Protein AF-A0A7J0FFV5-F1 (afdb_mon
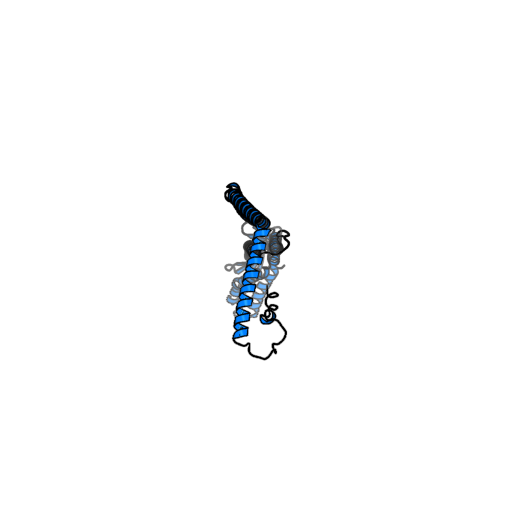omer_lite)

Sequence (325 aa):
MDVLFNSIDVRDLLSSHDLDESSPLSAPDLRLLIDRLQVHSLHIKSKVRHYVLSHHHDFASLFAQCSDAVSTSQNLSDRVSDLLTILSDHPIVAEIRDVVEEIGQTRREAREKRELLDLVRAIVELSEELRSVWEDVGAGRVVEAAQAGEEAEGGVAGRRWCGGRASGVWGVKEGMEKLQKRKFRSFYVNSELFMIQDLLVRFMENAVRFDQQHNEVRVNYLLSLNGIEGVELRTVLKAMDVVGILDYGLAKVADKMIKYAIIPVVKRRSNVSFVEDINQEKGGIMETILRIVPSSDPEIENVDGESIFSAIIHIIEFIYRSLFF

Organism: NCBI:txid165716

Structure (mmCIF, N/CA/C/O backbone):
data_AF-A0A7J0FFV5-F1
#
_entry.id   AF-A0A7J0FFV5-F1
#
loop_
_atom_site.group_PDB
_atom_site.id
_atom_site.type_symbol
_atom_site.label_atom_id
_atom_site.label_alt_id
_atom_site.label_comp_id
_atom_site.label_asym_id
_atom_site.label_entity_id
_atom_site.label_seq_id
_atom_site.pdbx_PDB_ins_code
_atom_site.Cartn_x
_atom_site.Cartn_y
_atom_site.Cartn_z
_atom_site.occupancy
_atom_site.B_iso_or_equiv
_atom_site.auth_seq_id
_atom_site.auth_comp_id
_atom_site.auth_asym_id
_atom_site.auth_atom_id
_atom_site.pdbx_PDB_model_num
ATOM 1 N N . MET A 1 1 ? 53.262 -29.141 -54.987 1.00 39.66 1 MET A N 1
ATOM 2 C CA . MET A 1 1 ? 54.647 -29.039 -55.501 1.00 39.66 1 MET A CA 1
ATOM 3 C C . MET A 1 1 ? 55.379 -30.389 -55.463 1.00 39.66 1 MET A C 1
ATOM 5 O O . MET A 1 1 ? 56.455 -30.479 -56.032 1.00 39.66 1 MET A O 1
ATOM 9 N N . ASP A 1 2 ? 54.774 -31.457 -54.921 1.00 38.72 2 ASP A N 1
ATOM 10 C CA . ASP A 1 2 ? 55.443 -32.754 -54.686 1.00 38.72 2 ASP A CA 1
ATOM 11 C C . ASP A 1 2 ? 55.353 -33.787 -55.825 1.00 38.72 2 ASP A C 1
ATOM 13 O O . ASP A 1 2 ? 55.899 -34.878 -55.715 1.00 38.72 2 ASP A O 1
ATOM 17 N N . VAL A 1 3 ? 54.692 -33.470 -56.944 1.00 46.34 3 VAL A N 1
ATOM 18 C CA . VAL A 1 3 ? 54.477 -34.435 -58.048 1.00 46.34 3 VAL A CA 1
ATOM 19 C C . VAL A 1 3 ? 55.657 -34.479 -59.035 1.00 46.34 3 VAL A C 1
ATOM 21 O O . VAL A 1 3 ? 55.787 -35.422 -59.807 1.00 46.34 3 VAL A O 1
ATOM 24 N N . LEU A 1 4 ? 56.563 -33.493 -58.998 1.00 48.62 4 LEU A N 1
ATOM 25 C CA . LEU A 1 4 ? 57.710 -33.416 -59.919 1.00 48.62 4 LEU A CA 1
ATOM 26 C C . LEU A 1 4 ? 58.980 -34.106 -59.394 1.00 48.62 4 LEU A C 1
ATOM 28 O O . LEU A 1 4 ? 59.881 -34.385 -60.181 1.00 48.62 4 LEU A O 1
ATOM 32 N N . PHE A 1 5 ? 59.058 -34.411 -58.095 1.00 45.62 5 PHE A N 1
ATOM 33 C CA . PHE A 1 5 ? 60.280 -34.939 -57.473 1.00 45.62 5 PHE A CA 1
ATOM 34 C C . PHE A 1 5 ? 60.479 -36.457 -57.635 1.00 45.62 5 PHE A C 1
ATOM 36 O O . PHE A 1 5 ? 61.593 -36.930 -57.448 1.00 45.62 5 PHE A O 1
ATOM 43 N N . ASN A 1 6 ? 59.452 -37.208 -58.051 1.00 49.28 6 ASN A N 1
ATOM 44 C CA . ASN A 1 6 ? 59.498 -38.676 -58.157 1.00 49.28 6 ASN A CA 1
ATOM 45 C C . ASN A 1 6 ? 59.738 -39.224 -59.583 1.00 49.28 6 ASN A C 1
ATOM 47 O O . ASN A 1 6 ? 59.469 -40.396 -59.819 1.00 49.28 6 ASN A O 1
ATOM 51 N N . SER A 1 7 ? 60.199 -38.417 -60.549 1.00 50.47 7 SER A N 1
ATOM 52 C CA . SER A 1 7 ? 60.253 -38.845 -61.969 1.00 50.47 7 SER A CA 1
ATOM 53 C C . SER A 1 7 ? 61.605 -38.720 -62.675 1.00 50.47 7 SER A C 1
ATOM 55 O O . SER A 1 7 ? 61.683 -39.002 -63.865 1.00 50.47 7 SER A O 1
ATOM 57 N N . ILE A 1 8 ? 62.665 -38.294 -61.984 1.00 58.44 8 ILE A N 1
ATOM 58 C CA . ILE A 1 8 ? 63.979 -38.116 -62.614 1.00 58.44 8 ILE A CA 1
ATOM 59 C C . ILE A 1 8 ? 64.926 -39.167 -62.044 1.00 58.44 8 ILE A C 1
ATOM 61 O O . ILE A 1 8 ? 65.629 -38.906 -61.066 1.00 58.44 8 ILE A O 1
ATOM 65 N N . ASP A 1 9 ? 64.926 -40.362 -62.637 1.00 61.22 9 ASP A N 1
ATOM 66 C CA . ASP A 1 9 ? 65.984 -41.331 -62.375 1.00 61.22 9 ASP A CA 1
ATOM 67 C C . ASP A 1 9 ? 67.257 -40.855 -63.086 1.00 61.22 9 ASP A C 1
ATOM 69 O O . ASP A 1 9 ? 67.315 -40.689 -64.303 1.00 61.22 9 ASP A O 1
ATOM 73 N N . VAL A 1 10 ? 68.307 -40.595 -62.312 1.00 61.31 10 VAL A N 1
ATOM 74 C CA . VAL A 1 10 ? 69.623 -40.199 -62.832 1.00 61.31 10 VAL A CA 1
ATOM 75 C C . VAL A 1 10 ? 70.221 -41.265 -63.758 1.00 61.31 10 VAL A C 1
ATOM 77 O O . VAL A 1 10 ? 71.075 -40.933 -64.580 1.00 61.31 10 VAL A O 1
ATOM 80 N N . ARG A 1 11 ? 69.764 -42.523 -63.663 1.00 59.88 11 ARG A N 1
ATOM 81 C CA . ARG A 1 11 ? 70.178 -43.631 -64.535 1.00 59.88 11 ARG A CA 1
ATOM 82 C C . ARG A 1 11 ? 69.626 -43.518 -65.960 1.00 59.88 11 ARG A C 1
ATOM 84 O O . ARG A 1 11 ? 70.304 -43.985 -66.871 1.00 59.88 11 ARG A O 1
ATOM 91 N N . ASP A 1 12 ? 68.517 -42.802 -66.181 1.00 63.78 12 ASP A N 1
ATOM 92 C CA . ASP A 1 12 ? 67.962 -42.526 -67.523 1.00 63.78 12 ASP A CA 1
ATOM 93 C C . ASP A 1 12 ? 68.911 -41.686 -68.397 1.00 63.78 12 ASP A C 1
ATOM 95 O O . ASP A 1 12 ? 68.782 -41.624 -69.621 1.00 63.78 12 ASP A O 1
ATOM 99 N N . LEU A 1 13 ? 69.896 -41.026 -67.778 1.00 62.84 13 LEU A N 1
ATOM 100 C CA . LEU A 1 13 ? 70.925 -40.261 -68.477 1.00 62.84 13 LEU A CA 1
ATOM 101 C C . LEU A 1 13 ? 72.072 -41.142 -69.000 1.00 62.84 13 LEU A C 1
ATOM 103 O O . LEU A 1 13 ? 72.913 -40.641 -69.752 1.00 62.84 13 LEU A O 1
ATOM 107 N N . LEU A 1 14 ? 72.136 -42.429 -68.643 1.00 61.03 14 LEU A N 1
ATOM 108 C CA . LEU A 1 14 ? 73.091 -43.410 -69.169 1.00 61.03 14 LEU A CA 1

▸ Your instructions
Go to the line in the material above that contains "ATOM 45 C C" and copy exactly from there through the line that contains "ATOM 66 C CA", stopping after it.

▸ Written reply
ATOM 45 C C . ASN A 1 6 ? 59.738 -39.224 -59.583 1.00 49.28 6 ASN A C 1
ATOM 47 O O . ASN A 1 6 ? 59.469 -40.396 -59.819 1.00 49.28 6 ASN A O 1
ATOM 51 N N . SER A 1 7 ? 60.199 -38.417 -60.549 1.00 50.47 7 SER A N 1
ATOM 52 C CA . SER A 1 7 ? 60.253 -38.845 -61.969 1.00 50.47 7 SER A CA 1
ATOM 53 C C . SER A 1 7 ? 61.605 -38.720 -62.675 1.00 50.47 7 SER A C 1
ATOM 55 O O . SER A 1 7 ? 61.683 -39.002 -63.865 1.00 50.47 7 SER A O 1
ATOM 57 N N . ILE A 1 8 ? 62.665 -38.294 -61.984 1.00 58.44 8 ILE A N 1
ATOM 58 C CA . ILE A 1 8 ? 63.979 -38.116 -62.614 1.00 58.44 8 ILE A CA 1
ATOM 59 C C . ILE A 1 8 ? 64.926 -39.167 -62.044 1.00 58.44 8 ILE A C 1
ATOM 61 O O . ILE A 1 8 ? 65.629 -38.906 -61.066 1.00 58.44 8 ILE A O 1
ATOM 65 N N . ASP A 1 9 ? 64.926 -40.362 -62.637 1.00 61.22 9 ASP A N 1
ATOM 66 C CA . ASP A 1 9 ? 65.984 -41.331 -62.375 1.00 61.22 9 ASP A CA 1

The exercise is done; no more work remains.